*What you are asked to do*: Output only the lines below that start at the line containing "ATOM 307 C C" and end at the line containing "ATOM 317 C CA", with both ends kept.

[[ Records for the exercise, beginning ]]

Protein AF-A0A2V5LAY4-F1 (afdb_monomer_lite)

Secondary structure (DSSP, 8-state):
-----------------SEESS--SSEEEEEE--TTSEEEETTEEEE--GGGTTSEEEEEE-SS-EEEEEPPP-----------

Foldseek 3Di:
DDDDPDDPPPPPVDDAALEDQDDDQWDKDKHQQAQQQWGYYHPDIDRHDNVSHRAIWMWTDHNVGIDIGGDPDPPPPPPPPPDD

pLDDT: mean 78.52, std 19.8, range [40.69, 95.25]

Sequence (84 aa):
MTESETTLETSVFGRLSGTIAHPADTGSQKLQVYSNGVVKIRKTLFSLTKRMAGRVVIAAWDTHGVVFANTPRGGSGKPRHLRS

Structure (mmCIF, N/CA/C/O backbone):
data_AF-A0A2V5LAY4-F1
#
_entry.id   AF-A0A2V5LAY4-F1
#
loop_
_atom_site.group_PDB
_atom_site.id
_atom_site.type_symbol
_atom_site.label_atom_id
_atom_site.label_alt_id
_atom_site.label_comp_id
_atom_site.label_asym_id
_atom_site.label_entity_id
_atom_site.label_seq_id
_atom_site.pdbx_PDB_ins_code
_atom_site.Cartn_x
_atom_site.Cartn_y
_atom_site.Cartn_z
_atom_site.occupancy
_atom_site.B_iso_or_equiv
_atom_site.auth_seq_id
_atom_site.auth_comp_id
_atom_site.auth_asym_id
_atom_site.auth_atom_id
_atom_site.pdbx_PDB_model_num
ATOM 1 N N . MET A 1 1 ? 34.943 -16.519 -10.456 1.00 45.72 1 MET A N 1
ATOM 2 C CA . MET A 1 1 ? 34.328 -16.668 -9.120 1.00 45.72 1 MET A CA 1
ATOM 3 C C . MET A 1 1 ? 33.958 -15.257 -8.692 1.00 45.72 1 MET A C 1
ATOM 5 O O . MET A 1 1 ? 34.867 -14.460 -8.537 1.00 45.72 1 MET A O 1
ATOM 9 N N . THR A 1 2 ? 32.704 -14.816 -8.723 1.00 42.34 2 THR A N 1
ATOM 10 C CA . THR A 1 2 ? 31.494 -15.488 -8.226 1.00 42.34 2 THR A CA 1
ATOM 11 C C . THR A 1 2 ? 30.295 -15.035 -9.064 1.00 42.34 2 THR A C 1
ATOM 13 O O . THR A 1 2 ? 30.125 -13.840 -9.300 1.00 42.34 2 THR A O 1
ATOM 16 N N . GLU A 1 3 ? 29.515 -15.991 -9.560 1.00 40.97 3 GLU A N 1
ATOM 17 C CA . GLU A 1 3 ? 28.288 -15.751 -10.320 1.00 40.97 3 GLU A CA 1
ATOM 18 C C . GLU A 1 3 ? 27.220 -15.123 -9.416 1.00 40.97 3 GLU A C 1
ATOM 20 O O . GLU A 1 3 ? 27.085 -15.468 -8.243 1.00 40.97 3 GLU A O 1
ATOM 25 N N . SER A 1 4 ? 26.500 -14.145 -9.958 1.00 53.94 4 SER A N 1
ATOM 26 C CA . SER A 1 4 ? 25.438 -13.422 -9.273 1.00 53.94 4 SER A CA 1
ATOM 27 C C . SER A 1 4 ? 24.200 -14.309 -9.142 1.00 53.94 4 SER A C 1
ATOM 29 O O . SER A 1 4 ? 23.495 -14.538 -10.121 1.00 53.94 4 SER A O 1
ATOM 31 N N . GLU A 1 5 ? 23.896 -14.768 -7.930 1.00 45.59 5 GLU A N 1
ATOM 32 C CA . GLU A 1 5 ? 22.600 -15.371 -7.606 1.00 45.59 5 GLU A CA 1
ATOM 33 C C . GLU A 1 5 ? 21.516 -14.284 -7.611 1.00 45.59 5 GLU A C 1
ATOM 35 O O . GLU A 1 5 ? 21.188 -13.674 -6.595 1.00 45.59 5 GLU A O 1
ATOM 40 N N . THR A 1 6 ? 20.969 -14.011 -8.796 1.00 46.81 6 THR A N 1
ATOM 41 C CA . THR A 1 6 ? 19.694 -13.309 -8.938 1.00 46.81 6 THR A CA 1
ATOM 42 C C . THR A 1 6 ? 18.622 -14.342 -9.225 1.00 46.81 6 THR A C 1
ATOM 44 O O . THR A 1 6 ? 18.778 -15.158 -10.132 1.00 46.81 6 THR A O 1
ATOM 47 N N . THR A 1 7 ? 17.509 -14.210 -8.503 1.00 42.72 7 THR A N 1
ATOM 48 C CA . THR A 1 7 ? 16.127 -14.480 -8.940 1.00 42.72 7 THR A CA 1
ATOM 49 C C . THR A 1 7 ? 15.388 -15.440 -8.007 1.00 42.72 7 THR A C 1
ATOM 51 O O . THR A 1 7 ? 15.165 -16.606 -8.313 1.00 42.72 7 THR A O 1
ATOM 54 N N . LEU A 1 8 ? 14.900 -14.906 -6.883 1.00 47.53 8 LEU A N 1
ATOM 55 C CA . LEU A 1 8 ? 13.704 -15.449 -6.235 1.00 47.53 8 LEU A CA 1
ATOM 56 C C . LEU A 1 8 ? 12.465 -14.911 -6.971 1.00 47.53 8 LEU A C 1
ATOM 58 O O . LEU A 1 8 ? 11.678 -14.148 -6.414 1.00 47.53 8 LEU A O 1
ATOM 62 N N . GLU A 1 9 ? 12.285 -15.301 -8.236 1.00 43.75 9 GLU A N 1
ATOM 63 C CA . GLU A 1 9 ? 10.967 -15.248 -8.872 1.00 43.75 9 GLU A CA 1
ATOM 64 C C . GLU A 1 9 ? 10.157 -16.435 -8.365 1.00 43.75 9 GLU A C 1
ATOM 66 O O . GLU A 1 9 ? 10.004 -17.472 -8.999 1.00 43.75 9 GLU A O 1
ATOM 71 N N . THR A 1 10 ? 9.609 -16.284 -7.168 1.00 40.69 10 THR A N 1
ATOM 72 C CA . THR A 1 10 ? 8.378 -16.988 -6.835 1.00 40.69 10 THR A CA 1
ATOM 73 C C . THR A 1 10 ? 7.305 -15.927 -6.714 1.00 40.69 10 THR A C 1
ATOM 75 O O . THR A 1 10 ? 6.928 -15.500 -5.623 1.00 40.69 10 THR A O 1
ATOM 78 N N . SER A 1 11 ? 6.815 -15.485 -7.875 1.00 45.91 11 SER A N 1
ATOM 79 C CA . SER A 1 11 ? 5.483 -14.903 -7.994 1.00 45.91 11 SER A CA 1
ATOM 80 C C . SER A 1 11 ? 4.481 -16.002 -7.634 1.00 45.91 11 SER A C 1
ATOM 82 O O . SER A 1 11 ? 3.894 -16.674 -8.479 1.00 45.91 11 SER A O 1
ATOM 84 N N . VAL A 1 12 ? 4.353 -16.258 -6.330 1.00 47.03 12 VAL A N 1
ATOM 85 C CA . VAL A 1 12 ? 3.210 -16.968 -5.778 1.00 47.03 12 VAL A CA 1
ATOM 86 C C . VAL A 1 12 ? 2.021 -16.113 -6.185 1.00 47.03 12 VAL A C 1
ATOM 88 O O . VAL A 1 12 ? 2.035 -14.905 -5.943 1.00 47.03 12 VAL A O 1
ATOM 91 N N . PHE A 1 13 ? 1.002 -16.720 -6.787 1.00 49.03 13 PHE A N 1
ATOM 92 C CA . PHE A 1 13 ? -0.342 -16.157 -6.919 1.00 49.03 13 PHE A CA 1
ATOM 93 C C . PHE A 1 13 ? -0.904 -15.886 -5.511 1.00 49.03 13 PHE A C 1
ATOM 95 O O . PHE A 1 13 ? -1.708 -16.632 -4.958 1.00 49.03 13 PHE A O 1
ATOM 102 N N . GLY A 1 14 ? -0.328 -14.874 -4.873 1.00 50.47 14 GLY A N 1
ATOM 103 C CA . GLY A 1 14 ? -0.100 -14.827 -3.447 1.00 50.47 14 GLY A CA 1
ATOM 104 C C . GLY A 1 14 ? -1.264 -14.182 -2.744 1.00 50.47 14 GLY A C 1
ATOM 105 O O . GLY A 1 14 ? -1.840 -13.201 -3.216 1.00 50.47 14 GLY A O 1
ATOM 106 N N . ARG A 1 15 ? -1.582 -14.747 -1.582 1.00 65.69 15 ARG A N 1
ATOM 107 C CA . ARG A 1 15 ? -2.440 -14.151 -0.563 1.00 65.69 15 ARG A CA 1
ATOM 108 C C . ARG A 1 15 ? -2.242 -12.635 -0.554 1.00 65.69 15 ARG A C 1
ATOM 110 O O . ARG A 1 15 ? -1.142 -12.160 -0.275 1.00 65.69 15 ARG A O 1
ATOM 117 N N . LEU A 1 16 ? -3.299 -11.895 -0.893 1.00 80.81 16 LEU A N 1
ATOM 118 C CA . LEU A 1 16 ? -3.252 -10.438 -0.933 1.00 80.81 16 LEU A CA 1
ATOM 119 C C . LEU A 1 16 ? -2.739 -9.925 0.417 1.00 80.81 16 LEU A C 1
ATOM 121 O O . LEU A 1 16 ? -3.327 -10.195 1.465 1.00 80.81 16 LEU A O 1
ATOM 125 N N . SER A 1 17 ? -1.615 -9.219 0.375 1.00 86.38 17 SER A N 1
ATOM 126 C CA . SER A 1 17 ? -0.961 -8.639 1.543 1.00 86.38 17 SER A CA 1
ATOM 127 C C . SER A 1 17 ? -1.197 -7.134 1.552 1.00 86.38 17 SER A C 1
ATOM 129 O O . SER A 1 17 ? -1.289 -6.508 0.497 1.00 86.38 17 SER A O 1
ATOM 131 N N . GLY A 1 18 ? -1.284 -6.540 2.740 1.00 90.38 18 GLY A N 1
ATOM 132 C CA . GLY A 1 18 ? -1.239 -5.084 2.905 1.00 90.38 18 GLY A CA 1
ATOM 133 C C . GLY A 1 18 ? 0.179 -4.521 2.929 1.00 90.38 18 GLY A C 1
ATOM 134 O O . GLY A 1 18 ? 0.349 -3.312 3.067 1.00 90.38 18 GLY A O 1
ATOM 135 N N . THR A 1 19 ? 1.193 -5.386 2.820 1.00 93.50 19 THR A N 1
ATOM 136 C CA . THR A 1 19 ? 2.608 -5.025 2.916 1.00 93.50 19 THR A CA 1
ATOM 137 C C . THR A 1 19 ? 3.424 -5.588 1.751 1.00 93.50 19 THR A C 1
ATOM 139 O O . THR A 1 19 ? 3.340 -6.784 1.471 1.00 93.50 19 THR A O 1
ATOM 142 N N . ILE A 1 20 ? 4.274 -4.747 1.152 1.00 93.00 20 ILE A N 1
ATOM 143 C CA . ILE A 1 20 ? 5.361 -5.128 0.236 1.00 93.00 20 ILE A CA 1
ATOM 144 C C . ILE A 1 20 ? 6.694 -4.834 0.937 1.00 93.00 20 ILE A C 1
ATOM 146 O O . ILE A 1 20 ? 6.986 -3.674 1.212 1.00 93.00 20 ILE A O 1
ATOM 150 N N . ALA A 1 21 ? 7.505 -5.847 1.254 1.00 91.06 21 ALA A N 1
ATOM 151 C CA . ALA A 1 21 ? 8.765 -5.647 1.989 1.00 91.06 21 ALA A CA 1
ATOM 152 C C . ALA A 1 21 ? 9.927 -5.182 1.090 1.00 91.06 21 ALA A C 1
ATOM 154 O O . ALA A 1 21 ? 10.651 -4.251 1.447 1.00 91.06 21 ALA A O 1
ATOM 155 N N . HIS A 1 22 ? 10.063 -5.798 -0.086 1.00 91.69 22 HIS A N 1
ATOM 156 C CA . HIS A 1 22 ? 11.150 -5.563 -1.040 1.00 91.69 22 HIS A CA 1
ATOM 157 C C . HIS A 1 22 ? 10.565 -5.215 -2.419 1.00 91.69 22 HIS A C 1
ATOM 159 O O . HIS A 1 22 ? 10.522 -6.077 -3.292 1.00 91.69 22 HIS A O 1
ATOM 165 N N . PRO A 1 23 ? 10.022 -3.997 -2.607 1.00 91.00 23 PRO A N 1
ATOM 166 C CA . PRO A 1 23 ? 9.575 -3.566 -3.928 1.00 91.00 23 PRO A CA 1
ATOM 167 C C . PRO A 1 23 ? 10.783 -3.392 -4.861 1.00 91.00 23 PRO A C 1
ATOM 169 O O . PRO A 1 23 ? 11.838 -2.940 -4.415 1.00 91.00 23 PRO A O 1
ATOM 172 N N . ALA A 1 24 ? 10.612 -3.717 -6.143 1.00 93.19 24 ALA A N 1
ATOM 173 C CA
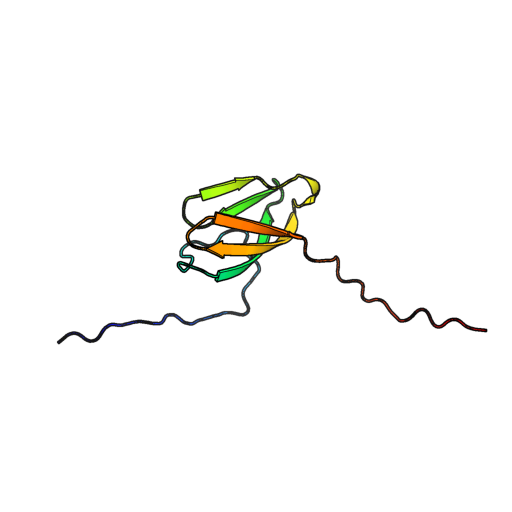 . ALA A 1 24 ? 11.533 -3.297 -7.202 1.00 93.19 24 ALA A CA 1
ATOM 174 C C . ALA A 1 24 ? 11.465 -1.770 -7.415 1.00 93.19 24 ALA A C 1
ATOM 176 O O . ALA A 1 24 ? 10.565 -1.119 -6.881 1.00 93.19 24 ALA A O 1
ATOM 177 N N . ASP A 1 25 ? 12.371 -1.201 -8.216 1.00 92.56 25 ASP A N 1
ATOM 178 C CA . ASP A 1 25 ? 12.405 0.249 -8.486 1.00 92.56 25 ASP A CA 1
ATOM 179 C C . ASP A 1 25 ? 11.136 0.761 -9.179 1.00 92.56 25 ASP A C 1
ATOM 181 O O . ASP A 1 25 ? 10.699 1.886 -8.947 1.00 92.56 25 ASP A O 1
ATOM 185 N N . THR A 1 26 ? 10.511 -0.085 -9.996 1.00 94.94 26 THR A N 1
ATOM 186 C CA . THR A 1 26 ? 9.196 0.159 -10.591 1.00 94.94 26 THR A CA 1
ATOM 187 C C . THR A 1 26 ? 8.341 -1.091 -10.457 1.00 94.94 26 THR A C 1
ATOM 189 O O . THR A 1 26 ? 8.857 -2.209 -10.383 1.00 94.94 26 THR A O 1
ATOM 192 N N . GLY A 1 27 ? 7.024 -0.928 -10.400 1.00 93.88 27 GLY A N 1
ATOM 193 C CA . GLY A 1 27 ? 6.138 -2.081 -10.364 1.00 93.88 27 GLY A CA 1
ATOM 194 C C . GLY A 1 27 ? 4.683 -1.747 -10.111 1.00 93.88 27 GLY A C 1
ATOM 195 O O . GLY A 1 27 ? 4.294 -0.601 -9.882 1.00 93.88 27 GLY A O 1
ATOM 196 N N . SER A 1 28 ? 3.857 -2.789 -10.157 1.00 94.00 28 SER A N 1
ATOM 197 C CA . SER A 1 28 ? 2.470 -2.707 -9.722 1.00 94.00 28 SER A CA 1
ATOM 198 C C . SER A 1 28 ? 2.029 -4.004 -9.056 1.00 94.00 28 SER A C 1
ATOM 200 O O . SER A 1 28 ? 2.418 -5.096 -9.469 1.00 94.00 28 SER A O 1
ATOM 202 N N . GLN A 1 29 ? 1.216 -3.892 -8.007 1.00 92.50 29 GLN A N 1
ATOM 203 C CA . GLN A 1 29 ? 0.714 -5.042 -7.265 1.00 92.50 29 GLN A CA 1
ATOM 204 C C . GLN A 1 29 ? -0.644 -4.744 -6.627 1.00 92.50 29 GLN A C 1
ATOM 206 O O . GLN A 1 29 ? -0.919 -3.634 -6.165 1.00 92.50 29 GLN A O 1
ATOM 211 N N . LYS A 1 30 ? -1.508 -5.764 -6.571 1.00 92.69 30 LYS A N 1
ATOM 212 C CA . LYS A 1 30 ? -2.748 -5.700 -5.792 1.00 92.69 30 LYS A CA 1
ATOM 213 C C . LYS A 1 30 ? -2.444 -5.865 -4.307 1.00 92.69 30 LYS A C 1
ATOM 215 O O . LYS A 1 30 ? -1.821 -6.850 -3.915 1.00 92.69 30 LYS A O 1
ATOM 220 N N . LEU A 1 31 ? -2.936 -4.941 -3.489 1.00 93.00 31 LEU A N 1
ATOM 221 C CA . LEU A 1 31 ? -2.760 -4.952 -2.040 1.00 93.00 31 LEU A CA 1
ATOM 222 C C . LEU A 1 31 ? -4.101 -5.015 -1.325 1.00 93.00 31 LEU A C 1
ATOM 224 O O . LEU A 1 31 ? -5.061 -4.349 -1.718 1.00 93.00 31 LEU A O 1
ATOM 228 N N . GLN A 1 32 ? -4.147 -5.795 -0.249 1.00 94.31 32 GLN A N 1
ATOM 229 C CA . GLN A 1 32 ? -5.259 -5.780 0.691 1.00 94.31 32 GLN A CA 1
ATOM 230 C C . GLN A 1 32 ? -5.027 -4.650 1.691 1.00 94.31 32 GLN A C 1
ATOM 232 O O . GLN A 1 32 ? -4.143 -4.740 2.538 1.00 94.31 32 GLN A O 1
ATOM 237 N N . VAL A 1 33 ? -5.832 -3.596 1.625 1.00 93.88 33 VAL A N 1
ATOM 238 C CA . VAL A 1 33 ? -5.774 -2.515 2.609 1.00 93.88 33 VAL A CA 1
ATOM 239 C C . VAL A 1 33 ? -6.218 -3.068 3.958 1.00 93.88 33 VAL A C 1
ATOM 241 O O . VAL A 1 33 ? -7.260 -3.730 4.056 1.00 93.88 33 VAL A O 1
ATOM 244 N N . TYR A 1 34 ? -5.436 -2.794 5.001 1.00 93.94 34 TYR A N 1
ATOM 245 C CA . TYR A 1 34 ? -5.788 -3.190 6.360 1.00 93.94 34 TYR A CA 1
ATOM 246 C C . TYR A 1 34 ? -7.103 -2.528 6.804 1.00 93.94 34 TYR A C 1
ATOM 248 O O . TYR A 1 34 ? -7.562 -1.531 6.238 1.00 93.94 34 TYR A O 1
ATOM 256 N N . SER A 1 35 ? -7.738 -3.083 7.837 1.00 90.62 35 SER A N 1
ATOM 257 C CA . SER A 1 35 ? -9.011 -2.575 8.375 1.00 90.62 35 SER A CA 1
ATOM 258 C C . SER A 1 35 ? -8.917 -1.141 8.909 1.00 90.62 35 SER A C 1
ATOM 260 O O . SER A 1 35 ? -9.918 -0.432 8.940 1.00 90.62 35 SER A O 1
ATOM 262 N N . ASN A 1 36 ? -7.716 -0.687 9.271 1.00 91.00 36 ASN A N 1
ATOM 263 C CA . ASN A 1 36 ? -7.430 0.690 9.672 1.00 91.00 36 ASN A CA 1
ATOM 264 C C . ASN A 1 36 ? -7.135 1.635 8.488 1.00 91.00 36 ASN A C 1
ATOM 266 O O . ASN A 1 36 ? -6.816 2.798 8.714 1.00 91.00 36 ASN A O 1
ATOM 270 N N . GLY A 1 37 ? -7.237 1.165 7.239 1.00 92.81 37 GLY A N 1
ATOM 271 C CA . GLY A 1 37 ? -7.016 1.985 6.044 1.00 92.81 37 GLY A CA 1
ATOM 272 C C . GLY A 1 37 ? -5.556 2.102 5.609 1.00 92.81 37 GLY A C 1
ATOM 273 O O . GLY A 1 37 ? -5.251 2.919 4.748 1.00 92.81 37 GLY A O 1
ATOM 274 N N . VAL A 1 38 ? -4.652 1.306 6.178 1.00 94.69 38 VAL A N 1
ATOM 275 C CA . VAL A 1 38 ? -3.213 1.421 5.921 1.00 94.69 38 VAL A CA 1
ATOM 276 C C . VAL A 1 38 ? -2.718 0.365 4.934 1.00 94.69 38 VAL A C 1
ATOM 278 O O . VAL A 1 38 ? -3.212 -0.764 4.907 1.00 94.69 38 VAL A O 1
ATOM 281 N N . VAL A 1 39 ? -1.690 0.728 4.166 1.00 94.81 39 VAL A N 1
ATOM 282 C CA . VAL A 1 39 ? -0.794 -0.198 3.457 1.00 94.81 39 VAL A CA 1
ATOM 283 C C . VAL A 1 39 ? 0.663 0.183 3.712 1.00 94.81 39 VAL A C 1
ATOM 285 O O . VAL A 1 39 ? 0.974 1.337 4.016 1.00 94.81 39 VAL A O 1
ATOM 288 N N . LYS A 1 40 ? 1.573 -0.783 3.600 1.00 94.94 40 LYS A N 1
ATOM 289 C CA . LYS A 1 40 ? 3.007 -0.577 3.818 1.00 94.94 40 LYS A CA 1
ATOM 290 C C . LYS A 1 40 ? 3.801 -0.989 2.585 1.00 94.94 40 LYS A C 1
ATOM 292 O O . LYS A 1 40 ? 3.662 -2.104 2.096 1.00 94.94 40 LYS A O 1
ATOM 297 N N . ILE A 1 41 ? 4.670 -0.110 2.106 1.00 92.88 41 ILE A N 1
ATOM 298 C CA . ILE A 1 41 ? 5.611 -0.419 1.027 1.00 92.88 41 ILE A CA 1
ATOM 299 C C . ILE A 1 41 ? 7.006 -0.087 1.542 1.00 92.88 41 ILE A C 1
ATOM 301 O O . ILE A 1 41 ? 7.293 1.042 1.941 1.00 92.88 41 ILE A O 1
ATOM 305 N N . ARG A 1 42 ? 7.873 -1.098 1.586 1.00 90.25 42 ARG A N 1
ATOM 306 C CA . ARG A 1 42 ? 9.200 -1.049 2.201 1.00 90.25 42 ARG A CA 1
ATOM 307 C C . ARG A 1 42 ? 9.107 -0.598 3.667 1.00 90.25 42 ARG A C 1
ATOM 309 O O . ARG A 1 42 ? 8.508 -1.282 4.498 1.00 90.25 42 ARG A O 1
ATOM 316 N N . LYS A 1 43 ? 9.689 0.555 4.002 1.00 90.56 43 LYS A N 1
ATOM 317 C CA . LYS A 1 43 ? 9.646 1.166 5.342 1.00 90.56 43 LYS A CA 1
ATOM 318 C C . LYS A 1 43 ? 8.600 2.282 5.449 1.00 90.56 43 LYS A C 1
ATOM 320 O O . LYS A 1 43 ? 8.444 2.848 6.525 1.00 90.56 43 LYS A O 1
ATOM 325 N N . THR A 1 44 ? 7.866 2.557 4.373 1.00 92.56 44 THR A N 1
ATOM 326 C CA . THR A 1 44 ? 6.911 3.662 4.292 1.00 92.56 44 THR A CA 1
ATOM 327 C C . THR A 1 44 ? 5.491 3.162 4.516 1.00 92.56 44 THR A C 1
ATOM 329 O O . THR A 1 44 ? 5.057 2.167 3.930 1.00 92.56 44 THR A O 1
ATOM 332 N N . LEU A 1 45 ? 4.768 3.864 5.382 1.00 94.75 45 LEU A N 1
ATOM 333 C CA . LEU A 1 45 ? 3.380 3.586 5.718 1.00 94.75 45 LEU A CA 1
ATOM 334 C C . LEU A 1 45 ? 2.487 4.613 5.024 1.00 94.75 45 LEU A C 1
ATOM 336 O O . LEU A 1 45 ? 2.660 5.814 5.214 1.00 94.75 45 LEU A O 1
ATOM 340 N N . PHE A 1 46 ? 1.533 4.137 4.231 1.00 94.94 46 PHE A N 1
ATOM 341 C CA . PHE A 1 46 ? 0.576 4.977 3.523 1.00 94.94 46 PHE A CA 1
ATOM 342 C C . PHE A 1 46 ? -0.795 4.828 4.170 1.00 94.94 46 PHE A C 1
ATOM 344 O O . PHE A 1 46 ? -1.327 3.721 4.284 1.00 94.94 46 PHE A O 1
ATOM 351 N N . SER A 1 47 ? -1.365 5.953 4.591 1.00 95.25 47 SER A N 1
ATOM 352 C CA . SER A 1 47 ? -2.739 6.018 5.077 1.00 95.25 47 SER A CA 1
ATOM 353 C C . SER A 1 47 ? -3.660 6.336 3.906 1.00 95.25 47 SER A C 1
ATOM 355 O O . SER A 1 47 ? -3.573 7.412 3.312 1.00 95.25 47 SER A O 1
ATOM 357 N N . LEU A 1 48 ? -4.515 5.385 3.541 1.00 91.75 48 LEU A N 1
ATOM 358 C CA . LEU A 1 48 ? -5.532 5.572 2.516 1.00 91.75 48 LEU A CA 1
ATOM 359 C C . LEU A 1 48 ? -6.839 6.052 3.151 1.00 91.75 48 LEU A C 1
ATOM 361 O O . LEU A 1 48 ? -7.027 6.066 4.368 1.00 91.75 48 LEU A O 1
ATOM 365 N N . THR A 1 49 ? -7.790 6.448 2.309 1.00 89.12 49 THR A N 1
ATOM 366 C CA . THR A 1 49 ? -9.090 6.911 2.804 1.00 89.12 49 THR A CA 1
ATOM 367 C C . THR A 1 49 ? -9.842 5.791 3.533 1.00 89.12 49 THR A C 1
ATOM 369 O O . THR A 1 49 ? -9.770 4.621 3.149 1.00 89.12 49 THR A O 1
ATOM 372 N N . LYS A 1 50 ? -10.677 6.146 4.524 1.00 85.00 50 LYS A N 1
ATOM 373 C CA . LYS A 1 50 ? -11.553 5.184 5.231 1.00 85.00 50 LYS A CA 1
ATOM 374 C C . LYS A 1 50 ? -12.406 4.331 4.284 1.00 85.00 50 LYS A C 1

[[ Records for the exercise, end ]]

*Output of the task*:
ATOM 307 C C . ARG A 1 42 ? 9.107 -0.598 3.667 1.00 90.25 42 ARG A C 1
ATOM 309 O O . ARG A 1 42 ? 8.508 -1.282 4.498 1.00 90.25 42 ARG A O 1
ATOM 316 N N . LYS A 1 43 ? 9.689 0.555 4.002 1.00 90.56 43 LYS A N 1
ATOM 317 C CA . LYS A 1 43 ? 9.646 1.166 5.342 1.00 90.56 43 LYS A CA 1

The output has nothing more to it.